- Required work: Write out, word for word, every line from the one where "ATOM 129 N N" occurs to the final line of the entries, and nothing beyond them.

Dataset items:
[Start of Attachment]
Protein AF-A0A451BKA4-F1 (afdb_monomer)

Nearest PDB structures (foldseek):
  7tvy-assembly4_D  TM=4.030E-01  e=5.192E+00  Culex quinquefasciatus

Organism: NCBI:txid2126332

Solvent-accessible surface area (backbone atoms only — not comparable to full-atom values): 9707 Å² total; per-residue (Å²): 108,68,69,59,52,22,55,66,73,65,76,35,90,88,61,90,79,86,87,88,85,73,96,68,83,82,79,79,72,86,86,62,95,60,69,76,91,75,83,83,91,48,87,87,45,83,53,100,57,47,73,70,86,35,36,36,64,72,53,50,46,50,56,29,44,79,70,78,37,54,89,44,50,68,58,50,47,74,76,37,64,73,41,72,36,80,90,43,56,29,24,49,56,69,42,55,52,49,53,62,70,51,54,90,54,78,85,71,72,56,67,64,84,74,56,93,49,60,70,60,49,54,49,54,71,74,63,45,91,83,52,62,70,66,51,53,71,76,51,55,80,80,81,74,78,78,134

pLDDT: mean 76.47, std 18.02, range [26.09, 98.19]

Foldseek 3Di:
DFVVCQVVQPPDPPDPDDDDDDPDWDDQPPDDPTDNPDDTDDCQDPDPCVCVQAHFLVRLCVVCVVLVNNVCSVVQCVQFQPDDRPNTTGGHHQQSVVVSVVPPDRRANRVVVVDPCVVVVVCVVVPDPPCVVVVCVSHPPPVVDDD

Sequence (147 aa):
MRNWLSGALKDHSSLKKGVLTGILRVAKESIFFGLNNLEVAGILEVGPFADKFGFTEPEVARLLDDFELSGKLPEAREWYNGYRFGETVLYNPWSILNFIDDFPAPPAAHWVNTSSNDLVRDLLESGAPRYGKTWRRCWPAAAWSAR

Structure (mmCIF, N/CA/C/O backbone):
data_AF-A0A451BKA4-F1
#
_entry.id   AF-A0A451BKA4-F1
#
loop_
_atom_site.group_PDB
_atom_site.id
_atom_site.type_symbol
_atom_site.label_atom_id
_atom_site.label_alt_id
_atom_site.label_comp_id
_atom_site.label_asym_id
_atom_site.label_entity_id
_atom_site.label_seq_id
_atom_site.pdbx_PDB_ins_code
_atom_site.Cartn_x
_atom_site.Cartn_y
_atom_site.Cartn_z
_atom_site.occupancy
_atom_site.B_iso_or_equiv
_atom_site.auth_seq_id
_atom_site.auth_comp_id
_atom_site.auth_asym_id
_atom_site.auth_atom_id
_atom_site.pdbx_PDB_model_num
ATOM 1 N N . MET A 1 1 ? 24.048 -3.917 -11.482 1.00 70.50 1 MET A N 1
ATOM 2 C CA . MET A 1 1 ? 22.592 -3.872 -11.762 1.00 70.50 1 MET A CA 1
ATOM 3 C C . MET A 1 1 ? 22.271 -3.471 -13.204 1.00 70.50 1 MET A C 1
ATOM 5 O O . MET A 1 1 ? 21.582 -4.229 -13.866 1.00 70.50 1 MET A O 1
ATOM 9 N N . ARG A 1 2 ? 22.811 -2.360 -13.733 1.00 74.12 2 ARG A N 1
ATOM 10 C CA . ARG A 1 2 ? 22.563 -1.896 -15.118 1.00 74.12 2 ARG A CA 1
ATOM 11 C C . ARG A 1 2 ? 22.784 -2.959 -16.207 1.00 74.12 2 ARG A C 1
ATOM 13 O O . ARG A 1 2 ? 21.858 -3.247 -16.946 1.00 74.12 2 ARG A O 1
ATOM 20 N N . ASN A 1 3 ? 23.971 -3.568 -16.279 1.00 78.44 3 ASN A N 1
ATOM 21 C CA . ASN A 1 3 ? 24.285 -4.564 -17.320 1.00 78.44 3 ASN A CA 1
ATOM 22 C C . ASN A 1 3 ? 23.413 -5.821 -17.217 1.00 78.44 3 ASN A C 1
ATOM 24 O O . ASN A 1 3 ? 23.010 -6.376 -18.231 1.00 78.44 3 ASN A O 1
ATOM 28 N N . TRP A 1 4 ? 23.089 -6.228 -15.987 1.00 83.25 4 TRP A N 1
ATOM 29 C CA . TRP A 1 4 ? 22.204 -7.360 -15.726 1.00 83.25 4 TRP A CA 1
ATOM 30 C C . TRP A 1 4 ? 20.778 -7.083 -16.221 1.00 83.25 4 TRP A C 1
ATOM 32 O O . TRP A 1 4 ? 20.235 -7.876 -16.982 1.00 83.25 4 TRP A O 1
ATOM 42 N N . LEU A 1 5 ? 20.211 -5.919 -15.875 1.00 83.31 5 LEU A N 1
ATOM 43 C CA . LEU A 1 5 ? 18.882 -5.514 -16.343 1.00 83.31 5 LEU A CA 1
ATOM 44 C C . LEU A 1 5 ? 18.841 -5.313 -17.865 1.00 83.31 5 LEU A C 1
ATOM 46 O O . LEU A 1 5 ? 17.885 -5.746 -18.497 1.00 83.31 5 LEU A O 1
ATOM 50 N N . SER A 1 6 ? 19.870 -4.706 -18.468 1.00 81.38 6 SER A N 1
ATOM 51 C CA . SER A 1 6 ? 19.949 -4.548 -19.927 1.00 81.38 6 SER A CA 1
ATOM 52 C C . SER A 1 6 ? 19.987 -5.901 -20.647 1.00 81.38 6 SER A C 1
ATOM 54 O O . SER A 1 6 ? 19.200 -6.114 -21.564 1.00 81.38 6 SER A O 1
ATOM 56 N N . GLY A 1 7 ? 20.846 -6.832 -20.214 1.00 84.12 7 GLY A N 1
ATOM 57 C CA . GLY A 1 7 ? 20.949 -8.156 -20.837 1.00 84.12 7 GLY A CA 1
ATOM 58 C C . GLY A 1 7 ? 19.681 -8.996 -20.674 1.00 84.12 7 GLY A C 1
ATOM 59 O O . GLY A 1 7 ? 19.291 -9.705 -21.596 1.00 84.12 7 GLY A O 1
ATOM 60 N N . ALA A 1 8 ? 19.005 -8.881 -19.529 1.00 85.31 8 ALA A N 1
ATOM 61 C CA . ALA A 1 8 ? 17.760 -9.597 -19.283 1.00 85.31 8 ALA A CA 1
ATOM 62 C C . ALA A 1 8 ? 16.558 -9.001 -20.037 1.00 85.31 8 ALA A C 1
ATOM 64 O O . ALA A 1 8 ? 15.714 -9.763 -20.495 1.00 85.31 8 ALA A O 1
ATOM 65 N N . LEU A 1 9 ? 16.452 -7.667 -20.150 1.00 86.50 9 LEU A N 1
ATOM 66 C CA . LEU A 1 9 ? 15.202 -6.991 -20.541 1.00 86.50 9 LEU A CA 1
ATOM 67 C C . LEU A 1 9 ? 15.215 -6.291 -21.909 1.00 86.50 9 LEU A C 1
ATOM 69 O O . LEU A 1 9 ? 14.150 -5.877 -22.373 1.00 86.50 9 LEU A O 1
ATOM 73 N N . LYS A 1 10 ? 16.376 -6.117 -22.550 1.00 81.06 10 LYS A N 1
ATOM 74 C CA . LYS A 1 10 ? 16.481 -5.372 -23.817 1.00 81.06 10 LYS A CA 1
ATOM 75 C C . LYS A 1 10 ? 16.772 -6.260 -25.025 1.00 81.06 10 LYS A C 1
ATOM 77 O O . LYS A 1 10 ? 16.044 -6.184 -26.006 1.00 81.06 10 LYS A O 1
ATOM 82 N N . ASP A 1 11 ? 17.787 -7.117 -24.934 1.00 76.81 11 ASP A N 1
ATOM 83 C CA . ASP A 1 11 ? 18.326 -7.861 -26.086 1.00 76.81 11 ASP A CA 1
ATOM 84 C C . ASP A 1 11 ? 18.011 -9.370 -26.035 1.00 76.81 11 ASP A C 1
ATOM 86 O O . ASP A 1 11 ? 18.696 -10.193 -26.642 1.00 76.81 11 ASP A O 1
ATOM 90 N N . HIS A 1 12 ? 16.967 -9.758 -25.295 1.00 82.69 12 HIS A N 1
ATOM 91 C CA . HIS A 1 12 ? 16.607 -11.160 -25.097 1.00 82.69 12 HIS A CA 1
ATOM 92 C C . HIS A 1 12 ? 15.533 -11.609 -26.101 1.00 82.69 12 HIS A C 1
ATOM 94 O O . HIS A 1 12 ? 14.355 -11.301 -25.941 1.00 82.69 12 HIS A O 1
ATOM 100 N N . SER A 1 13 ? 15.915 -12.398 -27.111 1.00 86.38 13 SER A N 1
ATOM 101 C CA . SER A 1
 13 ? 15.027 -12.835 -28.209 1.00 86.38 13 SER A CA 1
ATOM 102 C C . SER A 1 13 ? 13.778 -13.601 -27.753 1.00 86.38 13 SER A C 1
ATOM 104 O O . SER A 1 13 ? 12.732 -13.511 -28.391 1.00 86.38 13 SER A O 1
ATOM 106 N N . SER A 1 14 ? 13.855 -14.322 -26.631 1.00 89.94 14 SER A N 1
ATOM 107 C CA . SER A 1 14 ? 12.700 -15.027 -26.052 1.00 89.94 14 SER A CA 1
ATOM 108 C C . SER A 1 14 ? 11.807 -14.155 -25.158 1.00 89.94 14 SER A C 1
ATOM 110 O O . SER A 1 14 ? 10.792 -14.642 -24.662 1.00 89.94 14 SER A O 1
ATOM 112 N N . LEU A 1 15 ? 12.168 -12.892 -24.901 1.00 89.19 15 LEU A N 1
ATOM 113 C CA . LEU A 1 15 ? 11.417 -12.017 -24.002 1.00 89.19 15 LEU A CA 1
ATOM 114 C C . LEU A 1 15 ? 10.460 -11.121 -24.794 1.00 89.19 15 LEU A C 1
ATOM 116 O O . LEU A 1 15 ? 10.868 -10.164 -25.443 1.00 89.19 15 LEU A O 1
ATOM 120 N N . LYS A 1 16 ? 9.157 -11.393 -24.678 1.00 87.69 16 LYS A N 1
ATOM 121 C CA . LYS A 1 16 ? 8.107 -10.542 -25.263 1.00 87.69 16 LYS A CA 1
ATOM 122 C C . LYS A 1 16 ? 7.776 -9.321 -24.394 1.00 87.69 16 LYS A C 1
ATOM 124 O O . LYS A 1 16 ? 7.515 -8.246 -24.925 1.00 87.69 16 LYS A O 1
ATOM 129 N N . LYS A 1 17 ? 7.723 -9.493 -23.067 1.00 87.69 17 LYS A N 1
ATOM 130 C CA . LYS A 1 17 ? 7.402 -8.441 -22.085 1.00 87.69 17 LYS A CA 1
[End of Attachment]
- Problem solution:
ATOM 129 N N . LYS A 1 17 ? 7.723 -9.493 -23.067 1.00 87.69 17 LYS A N 1
ATOM 130 C CA . LYS A 1 17 ? 7.402 -8.441 -22.085 1.00 87.69 17 LYS A CA 1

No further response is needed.